- Directions for this task:
When you reach the line with "ATOM 90 C C" in the data below, begin printing lines exactly, and stop once the line with "ATOM 106 C CA" has been printed.

- Extracted records:
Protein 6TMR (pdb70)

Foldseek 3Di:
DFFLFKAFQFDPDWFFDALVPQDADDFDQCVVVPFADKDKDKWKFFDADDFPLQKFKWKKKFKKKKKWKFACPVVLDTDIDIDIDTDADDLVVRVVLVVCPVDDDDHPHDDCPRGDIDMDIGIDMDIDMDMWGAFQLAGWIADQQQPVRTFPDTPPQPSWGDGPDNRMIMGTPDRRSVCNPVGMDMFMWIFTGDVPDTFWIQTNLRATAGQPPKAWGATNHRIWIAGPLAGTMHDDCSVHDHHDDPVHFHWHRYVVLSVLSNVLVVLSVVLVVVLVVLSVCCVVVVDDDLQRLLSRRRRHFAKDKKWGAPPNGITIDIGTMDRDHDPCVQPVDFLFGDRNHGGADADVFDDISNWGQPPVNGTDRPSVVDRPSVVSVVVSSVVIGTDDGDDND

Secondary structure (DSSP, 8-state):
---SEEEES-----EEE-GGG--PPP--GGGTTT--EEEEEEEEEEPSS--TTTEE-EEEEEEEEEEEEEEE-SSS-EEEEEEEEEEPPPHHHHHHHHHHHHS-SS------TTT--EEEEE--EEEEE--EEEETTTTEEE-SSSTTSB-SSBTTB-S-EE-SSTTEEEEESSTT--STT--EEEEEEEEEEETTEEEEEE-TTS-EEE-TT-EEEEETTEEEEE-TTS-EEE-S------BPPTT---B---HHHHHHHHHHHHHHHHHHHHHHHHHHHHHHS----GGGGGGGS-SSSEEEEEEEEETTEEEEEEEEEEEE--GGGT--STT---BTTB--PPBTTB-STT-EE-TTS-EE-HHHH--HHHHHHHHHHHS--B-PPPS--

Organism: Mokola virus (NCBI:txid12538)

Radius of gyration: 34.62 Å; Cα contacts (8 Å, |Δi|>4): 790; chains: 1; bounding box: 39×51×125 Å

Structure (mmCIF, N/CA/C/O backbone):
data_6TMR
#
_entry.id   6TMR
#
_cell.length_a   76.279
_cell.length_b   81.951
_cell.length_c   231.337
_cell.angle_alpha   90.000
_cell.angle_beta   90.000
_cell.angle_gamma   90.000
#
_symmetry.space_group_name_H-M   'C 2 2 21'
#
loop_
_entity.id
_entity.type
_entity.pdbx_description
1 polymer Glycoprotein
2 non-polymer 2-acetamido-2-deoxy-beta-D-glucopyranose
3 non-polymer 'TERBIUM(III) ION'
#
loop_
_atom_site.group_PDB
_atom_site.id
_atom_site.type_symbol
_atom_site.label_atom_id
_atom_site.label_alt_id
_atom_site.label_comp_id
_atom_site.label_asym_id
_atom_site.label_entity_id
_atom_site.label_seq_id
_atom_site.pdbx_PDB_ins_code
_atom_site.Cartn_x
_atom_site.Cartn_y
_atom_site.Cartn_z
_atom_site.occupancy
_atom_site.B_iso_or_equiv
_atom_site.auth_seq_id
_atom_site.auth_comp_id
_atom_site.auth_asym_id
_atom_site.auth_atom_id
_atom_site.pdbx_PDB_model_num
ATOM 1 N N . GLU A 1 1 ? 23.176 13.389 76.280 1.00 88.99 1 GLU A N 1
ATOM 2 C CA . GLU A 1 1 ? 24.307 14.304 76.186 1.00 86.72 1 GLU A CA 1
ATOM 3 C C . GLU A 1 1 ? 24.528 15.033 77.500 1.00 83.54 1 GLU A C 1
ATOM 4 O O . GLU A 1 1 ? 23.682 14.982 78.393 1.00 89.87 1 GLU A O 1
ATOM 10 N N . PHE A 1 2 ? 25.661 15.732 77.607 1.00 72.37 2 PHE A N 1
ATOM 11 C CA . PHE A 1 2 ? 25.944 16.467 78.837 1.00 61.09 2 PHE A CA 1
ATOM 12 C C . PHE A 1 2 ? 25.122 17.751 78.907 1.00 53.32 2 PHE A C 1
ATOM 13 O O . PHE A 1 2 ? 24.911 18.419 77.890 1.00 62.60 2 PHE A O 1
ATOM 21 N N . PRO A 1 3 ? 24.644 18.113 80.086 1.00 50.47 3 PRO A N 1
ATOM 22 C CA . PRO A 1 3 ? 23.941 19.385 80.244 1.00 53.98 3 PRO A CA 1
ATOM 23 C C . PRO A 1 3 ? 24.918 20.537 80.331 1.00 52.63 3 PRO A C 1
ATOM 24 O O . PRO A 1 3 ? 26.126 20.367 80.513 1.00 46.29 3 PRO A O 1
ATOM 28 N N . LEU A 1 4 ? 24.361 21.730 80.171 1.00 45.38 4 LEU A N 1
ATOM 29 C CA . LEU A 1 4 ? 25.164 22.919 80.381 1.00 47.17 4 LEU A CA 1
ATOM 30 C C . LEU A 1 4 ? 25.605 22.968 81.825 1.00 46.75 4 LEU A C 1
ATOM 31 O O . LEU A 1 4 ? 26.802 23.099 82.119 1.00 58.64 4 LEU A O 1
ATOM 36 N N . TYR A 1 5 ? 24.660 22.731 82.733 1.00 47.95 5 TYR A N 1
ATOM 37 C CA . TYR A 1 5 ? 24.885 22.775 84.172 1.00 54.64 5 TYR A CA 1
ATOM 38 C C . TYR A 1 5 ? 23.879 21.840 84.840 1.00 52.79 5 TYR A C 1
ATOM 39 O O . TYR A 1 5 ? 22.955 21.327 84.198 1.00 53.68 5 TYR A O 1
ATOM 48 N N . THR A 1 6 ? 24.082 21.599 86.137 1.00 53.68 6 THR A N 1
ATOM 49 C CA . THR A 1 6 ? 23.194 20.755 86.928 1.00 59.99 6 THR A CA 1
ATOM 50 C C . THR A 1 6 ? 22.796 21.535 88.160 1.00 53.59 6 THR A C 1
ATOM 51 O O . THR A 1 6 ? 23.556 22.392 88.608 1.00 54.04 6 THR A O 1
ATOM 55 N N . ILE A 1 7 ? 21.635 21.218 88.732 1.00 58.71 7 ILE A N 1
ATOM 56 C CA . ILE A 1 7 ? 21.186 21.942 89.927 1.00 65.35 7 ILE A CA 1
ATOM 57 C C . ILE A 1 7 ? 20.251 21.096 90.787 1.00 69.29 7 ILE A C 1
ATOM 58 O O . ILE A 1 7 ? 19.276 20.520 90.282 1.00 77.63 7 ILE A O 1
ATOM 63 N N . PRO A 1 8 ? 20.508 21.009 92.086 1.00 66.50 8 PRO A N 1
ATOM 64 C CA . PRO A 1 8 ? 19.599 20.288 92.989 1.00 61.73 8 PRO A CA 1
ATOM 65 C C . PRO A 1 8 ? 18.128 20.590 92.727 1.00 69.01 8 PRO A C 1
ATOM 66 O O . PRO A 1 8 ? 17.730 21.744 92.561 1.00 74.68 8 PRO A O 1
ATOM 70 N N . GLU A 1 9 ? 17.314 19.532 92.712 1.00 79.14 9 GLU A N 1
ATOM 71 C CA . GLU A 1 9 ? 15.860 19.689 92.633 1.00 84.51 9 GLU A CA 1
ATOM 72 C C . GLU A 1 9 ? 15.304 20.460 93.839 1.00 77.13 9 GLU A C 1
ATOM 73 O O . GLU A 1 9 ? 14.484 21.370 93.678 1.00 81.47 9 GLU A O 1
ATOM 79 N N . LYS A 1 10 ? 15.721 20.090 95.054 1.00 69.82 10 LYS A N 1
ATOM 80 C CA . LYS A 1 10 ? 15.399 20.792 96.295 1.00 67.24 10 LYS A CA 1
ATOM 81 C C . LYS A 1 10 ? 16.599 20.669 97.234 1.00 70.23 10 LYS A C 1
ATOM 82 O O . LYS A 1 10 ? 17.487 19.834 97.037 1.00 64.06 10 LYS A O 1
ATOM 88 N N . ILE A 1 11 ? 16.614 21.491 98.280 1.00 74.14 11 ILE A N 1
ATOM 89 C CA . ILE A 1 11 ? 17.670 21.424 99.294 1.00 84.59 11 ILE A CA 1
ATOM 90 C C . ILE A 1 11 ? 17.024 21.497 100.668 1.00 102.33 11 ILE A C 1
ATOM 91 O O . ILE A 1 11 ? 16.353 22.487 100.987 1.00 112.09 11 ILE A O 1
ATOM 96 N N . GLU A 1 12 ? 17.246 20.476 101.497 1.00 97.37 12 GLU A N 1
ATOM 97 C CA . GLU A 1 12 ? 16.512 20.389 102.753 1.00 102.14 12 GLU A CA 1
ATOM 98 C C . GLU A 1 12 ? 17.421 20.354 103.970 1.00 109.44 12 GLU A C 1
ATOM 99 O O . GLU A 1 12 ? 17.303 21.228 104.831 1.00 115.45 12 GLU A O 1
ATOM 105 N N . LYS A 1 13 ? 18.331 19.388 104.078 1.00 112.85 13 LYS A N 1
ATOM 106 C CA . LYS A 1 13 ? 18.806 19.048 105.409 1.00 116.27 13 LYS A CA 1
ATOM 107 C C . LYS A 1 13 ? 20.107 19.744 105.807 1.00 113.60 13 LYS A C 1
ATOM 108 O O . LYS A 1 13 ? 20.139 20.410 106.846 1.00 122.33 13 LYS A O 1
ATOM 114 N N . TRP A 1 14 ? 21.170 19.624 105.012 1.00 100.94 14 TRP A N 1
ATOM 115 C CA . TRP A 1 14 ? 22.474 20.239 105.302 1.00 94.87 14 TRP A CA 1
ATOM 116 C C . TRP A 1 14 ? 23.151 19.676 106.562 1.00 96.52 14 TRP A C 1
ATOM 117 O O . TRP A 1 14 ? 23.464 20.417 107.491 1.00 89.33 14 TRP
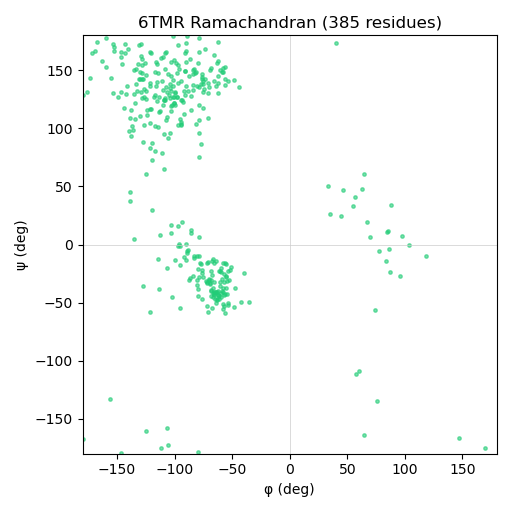 A O 1
ATOM 128 N N . THR A 1 15 ? 23.433 18.367 106.553 1.00 104.62 15 THR A N 1
ATOM 129 C CA . THR A 1 15 ? 24.171 17.653 107.605 1.00 109.42 15 THR A CA 1
ATOM 130 C C . THR A 1 15 ? 25.682 17.923 107.518 1.00 116.65 15 THR A C 1
ATOM 131 O O . THR A 1 15 ? 26.219 18.044 106.414 1.00 123.38 15 THR A O 1
ATOM 135 N N . PRO A 1 16 ? 26.403 17.965 108.649 1.00 111.00 16 PRO A N 1
ATOM 136 C CA . PRO A 1 16 ? 27.858 18.184 108.614 1.00 95.85 16 PRO A CA 1
ATOM 137 C C . PRO A 1 16 ? 28.678 16.916 108.435 1.00 98.58 16 PRO A C 1
ATOM 138 O O . PRO A 1 16 ? 28.230 15.809 108.736 1.00 103.27 16 PRO A O 1
ATOM 142 N N . ILE A 1 17 ? 29.923 17.117 107.971 1.00 100.95 17 ILE A N 1
ATOM 143 C CA . ILE A 1 17 ? 30.850 16.052 107.569 1.00 94.24 17 ILE A CA 1
ATOM 144 C C . ILE A 1 17 ? 32.298 16.519 107.739 1.00 88.86 17 ILE A C 1
ATOM 145 O O . ILE A 1 17 ? 32.550 17.719 107.918 1.00 81.17 17 ILE A O 1
ATOM 150 N N . ASP A 1 18 ? 33.263 15.581 107.682 1.00 85.42 18 ASP A N 1
ATOM 151 C CA . ASP A 1 18 ? 34.687 15.915 107.640 1.00 92.77 18 ASP A CA 1
ATOM 152 C C . ASP A 1 18 ? 35.220 15.762 106.222 1.00 95.62 18 ASP A C 1
ATOM 153 O O . ASP A 1 18 ? 34.685 14.997 105.415 1.00 104.93 18 ASP A O 1
ATOM 158 N N . MET A 1 19 ? 36.319 16.472 105.939 1.00 85.55 19 MET A N 1
ATOM 159 C CA . MET A 1 19 ? 36.863 16.545 104.585 1.00 80.07 19 MET A CA 1
ATOM 160 C C . MET A 1 19 ? 37.161 15.190 103.963 1.00 95.33 19 MET A C 1
ATOM 161 O O . MET A 1 19 ? 37.326 15.129 102.741 1.00 115.27 19 MET A O 1
ATOM 166 N N . ILE A 1 20 ? 37.249 14.109 104.747 1.00 97.04 20 ILE A N 1
ATOM 167 C CA . ILE A 1 20 ? 37.523 12.798 104.157 1.00 92.87 20 ILE A CA 1
ATOM 168 C C . ILE A 1 20 ? 36.273 12.154 103.573 1.00 98.28 20 ILE A C 1
ATOM 169 O O . ILE A 1 20 ? 36.384 11.147 102.862 1.00 108.89 20 ILE A O 1
ATOM 174 N N . HIS A 1 21 ? 35.089 12.710 103.829 1.00 87.67 21 HIS A N 1
ATOM 175 C CA . HIS A 1 21 ? 33.864 12.298 103.150 1.00 89.20 21 HIS A CA 1
ATOM 176 C C . HIS A 1 21 ? 33.643 13.018 101.816 1.00 82.20 21 HIS A C 1
ATOM 177 O O . HIS A 1 21 ? 32.533 12.974 101.260 1.00 74.47 21 HIS A O 1
ATOM 184 N N . LEU A 1 22 ? 34.646 13.711 101.306 1.00 86.11 22 LEU A N 1
ATOM 185 C CA . LEU A 1 22 ? 34.489 14.368 100.020 1.00 99.40 22 LEU A CA 1
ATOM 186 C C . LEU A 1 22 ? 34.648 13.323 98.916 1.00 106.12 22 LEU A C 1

- Solution:
ATOM 90 C C . ILE A 1 11 ? 17.024 21.497 100.668 1.00 102.33 11 ILE A C 1
ATOM 91 O O . ILE A 1 11 ? 16.353 22.487 100.987 1.00 112.09 11 ILE A O 1
ATOM 96 N N . GLU A 1 12 ? 17.246 20.476 101.497 1.00 97.37 12 GLU A N 1
ATOM 97 C CA . GLU A 1 12 ? 16.512 20.389 102.753 1.00 102.14 12 GLU A CA 1
ATOM 98 C C . GLU A 1 12 ? 17.421 20.354 103.970 1.00 109.44 12 GLU A C 1
ATOM 99 O O . GLU A 1 12 ? 17.303 21.228 104.831 1.00 115.45 12 GLU A O 1
ATOM 105 N N . LYS A 1 13 ? 18.331 19.388 104.078 1.00 112.85 13 LYS A N 1
ATOM 106 C CA . LYS A 1 13 ? 18.806 19.048 105.409 1.00 116.27 13 LYS A CA 1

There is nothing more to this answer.